Take Care of Your Beans for Better Coffee
- Tips and How To's
The best way to enjoy your coffee is highly subjective - one coffee geek's dream cup could be another's nightmare. There's not nearly as much debate over how coffee beans should be stored, but there's still plenty of room for personal preference. When it comes down to it, the best quality beans come straight from the roaster to your coffee maker, but that's not an option for most people. Instead, consider the following tips to get the most out of your morning coffee:
Follow Your Nose
Aroma is one of the best way to gauge your coffee's freshness, according to The Atlantic. If you open a container of coffee beans and aren't hit with the familiar heavenly smell, there's a good chance that they won't taste great once they make it into the cup, either. Exposure to oxygen will quickly rob your coffee of its aroma, so it's best to keep the beans in an airtight container to limit your beans' contact with the element.

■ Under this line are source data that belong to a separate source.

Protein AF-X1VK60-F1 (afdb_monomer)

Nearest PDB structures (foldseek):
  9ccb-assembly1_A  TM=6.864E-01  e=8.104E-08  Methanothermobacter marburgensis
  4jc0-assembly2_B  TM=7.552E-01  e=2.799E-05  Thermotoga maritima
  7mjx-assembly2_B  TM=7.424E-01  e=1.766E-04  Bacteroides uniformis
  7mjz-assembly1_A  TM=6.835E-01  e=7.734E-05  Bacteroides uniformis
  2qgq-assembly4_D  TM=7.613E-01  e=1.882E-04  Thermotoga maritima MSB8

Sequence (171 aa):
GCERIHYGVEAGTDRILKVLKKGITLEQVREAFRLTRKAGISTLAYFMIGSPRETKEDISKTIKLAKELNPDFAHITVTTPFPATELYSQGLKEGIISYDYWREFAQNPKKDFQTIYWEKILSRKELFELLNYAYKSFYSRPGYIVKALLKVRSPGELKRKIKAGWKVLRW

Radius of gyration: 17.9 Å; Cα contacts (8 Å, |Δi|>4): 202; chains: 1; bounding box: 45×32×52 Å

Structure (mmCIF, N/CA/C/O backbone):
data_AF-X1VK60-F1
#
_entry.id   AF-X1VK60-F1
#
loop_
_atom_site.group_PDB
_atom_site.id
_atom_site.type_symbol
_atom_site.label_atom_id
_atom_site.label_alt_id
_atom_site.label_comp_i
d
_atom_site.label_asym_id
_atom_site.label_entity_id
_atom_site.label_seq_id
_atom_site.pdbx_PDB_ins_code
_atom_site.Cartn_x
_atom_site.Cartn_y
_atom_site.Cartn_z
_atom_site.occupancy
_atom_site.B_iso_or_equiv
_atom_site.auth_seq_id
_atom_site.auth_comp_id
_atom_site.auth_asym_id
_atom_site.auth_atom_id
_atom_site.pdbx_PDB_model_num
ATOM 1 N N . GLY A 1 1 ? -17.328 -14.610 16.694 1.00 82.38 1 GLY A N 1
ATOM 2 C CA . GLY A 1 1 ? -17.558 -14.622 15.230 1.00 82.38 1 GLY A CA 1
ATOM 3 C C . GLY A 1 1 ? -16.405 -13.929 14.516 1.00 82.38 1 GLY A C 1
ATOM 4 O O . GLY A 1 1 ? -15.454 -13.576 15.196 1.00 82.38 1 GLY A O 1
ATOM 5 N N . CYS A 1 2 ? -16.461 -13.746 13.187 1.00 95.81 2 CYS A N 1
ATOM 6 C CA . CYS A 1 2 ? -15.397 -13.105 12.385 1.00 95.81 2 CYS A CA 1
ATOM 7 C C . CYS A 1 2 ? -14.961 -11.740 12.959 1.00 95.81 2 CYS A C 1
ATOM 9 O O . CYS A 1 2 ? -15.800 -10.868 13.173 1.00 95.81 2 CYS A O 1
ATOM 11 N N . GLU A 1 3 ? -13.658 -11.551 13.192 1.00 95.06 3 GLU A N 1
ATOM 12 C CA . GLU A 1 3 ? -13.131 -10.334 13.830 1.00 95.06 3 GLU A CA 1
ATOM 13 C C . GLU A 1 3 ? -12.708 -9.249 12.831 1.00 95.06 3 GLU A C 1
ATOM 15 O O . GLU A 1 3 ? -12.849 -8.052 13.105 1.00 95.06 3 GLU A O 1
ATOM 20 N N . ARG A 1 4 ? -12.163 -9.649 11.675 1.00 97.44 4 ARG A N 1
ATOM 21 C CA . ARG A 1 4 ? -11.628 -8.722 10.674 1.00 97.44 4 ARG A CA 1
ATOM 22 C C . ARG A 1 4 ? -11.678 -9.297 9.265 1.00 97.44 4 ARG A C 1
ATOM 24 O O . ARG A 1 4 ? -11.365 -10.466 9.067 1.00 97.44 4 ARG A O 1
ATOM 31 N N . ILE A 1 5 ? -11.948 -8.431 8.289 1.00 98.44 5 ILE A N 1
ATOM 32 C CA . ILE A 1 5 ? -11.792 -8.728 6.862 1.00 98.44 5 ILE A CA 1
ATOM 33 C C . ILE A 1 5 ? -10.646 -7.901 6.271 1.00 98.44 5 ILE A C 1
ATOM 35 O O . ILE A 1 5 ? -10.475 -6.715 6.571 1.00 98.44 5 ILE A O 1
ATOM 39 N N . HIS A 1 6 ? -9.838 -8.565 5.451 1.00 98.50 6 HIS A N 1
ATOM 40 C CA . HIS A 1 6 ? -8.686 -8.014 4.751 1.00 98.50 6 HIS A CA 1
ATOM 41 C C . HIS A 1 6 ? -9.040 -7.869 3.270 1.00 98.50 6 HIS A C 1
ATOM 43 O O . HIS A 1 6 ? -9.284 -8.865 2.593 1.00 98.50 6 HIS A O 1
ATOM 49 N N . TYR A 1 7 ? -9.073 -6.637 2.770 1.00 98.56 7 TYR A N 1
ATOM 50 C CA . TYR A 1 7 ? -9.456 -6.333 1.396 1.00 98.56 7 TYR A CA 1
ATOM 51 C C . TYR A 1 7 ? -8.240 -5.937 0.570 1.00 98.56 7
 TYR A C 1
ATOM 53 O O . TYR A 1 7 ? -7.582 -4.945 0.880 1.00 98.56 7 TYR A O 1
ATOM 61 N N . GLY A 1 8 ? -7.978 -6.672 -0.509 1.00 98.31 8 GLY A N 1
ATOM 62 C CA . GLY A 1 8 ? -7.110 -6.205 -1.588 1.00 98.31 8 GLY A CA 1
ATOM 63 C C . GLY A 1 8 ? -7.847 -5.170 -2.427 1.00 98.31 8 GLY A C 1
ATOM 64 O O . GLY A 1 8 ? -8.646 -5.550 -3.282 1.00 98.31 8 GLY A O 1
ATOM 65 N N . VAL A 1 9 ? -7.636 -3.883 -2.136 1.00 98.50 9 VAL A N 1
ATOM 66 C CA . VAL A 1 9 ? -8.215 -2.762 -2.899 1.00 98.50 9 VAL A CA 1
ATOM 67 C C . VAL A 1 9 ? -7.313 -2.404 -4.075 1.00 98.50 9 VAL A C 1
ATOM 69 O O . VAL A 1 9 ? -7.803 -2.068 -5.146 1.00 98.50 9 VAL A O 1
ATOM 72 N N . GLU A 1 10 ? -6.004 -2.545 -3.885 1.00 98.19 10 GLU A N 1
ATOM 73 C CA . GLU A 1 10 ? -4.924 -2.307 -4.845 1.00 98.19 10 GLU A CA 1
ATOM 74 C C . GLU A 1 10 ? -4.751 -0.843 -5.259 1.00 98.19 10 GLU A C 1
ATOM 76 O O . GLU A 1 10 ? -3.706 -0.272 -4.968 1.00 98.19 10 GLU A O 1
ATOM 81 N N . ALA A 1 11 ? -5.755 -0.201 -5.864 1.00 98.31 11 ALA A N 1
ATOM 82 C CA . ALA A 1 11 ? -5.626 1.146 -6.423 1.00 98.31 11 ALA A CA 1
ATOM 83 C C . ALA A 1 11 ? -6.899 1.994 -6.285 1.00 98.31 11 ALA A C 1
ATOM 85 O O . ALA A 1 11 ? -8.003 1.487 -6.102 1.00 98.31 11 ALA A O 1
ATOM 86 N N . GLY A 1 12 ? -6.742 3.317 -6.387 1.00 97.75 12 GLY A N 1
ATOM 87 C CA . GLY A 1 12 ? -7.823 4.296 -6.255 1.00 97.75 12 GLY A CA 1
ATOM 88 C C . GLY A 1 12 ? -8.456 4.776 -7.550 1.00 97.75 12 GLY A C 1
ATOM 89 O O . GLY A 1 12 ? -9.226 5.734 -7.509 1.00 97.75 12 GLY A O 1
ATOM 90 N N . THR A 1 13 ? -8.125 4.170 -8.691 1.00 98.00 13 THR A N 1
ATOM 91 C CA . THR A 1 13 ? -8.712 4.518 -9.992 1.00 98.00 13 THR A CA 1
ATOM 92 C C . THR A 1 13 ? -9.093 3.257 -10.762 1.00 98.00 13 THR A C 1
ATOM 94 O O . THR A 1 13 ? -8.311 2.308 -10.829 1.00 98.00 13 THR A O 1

The Atlantic recommended a decidedly low-tech approach of storing beans in an aluminum or Mylar bag, such as those roasters use, and simply squeezing as much air as possible out before sealing it. However, beans could also be vacuum-sealed or, as the National Coffee Association USA recommended, stored in an airtight canister made of glass or ceramic. The container that your coffee came in isn't likely to cut it, according to the NCA, so you should spend a little extra on a jar with a tighter seal. Whatever container you use, make sure to keep it in a cool, dry and dark spot for the best chance that your beans will make it to the cup unscathed.

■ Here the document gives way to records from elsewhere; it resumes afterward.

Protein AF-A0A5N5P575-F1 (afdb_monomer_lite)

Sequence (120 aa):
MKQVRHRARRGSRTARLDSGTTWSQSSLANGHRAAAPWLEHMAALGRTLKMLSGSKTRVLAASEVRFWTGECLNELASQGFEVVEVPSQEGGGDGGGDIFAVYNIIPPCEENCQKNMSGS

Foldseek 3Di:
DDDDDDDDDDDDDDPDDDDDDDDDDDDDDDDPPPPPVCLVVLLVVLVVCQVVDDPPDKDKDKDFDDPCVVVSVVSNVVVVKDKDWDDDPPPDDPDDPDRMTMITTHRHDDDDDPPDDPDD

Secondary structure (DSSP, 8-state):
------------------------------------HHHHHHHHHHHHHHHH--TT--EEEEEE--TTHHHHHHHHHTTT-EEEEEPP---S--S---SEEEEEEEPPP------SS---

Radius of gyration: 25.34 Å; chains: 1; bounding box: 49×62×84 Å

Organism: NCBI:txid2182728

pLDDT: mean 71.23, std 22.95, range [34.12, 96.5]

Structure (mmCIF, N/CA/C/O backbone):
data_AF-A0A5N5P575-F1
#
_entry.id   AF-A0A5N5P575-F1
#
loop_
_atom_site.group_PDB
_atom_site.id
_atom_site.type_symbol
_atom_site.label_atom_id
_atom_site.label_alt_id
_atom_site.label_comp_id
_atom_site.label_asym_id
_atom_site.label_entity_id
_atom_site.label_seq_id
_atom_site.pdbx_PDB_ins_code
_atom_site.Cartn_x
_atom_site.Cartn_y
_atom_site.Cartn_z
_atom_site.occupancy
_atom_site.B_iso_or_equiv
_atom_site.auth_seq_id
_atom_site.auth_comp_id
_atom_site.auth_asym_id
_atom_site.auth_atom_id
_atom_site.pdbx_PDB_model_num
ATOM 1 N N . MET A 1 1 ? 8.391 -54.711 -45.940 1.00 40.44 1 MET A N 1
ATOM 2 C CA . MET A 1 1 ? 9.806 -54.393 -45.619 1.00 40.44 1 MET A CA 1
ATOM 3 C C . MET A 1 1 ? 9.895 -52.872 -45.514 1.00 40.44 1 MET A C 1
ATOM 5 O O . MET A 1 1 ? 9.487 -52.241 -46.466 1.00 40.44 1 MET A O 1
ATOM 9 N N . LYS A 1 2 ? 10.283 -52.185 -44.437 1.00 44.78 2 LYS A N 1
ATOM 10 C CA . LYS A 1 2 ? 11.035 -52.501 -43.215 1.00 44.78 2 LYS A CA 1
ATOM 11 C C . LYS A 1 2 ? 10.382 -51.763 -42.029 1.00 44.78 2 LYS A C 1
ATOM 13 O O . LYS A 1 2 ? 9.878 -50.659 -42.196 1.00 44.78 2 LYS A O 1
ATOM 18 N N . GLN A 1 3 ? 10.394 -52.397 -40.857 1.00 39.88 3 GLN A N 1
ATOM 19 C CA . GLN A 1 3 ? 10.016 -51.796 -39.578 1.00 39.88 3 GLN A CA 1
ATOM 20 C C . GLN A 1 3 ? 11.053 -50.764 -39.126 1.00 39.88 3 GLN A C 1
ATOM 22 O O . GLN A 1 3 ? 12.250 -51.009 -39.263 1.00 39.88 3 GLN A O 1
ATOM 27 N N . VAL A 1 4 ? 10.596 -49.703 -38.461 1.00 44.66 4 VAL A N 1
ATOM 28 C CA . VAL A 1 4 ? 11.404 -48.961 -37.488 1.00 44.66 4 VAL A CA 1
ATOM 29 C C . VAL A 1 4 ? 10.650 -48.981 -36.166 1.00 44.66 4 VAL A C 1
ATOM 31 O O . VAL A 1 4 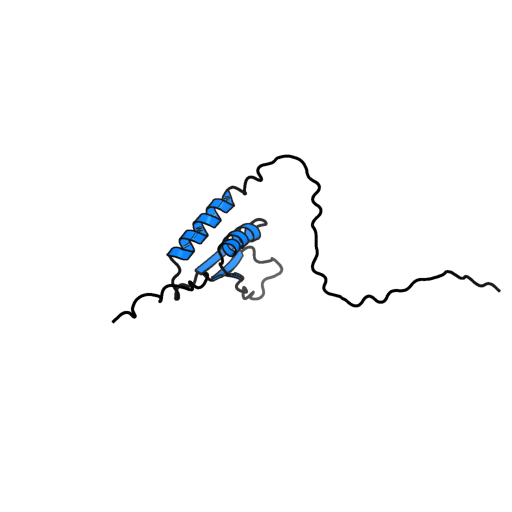? 9.569 -48.418 -36.024 1.00 44.66 4 VAL A O 1
ATOM 34 N N . ARG A 1 5 ? 11.221 -49.715 -35.213 1.00 44.66 5 ARG A N 1
ATOM 35 C CA . ARG A 1 5 ? 10.839 -49.718 -33.804 1.00 44.66 5 ARG A CA 1
ATOM 36 C C . ARG A 1 5 ? 11.670 -48.647 -33.116 1.00 44.66 5 ARG A C 1
ATOM 38 O O . ARG A 1 5 ? 12.887 -48.742 -33.173 1.00 44.66 5 ARG A O 1
ATOM 45 N N . HIS A 1 6 ? 11.043 -47.744 -32.375 1.00 36.84 6 HIS A N 1
ATOM 46 C CA . HIS A 1 6 ? 11.659 -47.184 -31.176 1.00 36.84 6 HIS A CA 1
ATOM 47 C C . HIS A 1 6 ? 10.624 -47.067 -30.057 1.00 36.84 6 HIS A C 1
ATOM 49 O O . HIS A 1 6 ? 9.416 -47.009 -30.265 1.00 36.84 6 HIS A O 1
ATOM 55 N N . ARG A 1 7 ? 11.151 -47.205 -28.848 1.00 38.03 7 ARG A N 1
ATOM 56 C CA . ARG A 1 7 ? 10.553 -47.790 -27.657 1.00 38.03 7 ARG A CA 1
ATOM 57 C C . ARG A 1 7 ? 10.391 -46.709 -26.592 1.00 38.03 7 ARG A C 1
ATOM 59 O O . ARG A 1 7 ? 11.404 -46.182 -26.163 1.00 38.03 7 ARG A O 1
ATOM 66 N N . ALA A 1 8 ? 9.162 -46.582 -26.080 1.00 38.47 8 ALA A N 1
ATOM 67 C CA . ALA A 1 8 ? 8.793 -46.213 -24.701 1.00 38.47 8 ALA A CA 1
ATOM 68 C C . ALA A 1 8 ? 9.159 -44.773 -24.234 1.00 38.47 8 ALA A C 1
ATOM 70 O O . ALA A 1 8 ? 10.061 -44.156 -24.763 1.00 38.47 8 ALA A O 1
ATOM 71 N N . ARG A 1 9 ? 8.509 -44.128 -23.256 1.00 43.59 9 ARG A N 1
ATOM 72 C CA . ARG A 1 9 ? 7.741 -44.572 -22.082 1.00 43.59 9 ARG A CA 1
ATOM 73 C C . ARG A 1 9 ? 6.695 -43.512 -21.683 1.00 43.59 9 ARG A C 1
ATOM 75 O O . ARG A 1 9 ? 6.956 -42.326 -21.786 1.00 43.59 9 ARG A O 1
ATOM 82 N N . ARG A 1 10 ? 5.576 -44.017 -21.144 1.00 41.75 10 ARG A N 1
ATOM 83 C CA . ARG A 1 10 ? 4.745 -43.529 -20.020 1.00 41.75 10 ARG A CA 1
ATOM 84 C C . ARG A 1 10 ? 4.857 -42.057 -19.595 1.00 41.75 10 ARG A C 1
ATOM 86 O O . ARG A 1 10 ? 5.901 -41.635 -19.112 1.00 41.75 10 ARG A O 1
ATOM 93 N N . GLY A 1 11 ? 3.685 -41.444 -19.436 1.00 39.22 11 GLY A N 1
ATOM 94 C CA . GLY A 1 11 ? 3.406 -40.686 -18.217 1.00 39.22 11 GLY A CA 1
ATOM 95 C C . GLY A 1 11 ? 2.403 -39.559 -18.379 1.00 39.22 11 GLY A C 1
ATOM 96 O O . GLY A 1 11 ? 2.803 -38.405 -18.433 1.00 39.22 11 GLY A O 1
ATOM 97 N N . SER A 1 12 ? 1.109 -39.886 -18.357 1.00 46.56 12 SER A N 1
ATOM 98 C CA . SER A 1 12 ? 0.075 -38.956 -17.904 1.00 46.56 12 SER A CA 1
ATOM 99 C C . SER A 1 12 ? 0.477 -38.415 -16.531 1.00 46.56 12 SER A C 1
ATOM 101 O O . SER A 1 12 ? 0.697 -39.197 -15.604 1.00 46.56 12 SER A O 1
ATOM 103 N N . ARG A 1 13 ? 0.592 -37.094 -16.388 1.00 41.00 13 ARG A N 1
ATOM 104 C CA . ARG A 1 13 ? 0.703 -36.446 -15.080 1.00 41.00 13 ARG A CA 1
ATOM 105 C C . ARG A 1 13 ? -0.487 -35.524 -14.893 1.00 41.00 13 ARG A C 1
ATOM 107 O O . ARG A 1 13 ? -0.563 -34.438 -15.449 1.00 41.00 13 ARG A O 1
ATOM 114 N N . THR A 1 14 ? -1.416 -36.038 -14.101 1.00 41.72 14 THR A N 1
ATOM 115 C CA . THR A 1 14 ? -2.303 -35.289 -13.217 1.00 41.72 14 THR A CA 1
ATOM 116 C C . THR A 1 14 ? -1.556 -34.111 -12.591 1.00 41.72 14 THR A C 1
ATOM 118 O O . THR A 1 14 ? -0.491 -34.318 -12.002 1.00 41.72 14 THR A O 1
ATOM 121 N N . ALA A 1 15 ? -2.112 -32.904 -12.683 1.00 34.12 15 ALA A N 1
ATOM 122 C CA . ALA A 1 15 ? -1.677 -31.780 -11.867 1.00 34.12 15 ALA A CA 1
ATOM 123 C C . ALA A 1 15 ? -1.985 -32.120 -10.401 1.00 34.12 15 ALA A C 1
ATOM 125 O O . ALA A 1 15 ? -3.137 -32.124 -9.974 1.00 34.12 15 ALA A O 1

You've probably heard the saying that good things don't last forever, and that's certainly true of coffee. Beans begin to lose their freshness as soon as they're roasted, according to the NCA, and even the best container won't change that. Aim to use your coffee beans within two weeks of purchasing them and you'll be drinking the best brew you can get.
However, if you stumble upon a rare roast that you want to stock up on, then and only then should you store coffee beans in the freezer. Repeatedly freezing and heating coffee beans can do massive damage to them, so once you've removed beans from the freezer, don't put them back. If you have to use the freezer, separate your beans into weekly batches, seal them in airtight bags and then freeze them, removing only one week's supply at a time.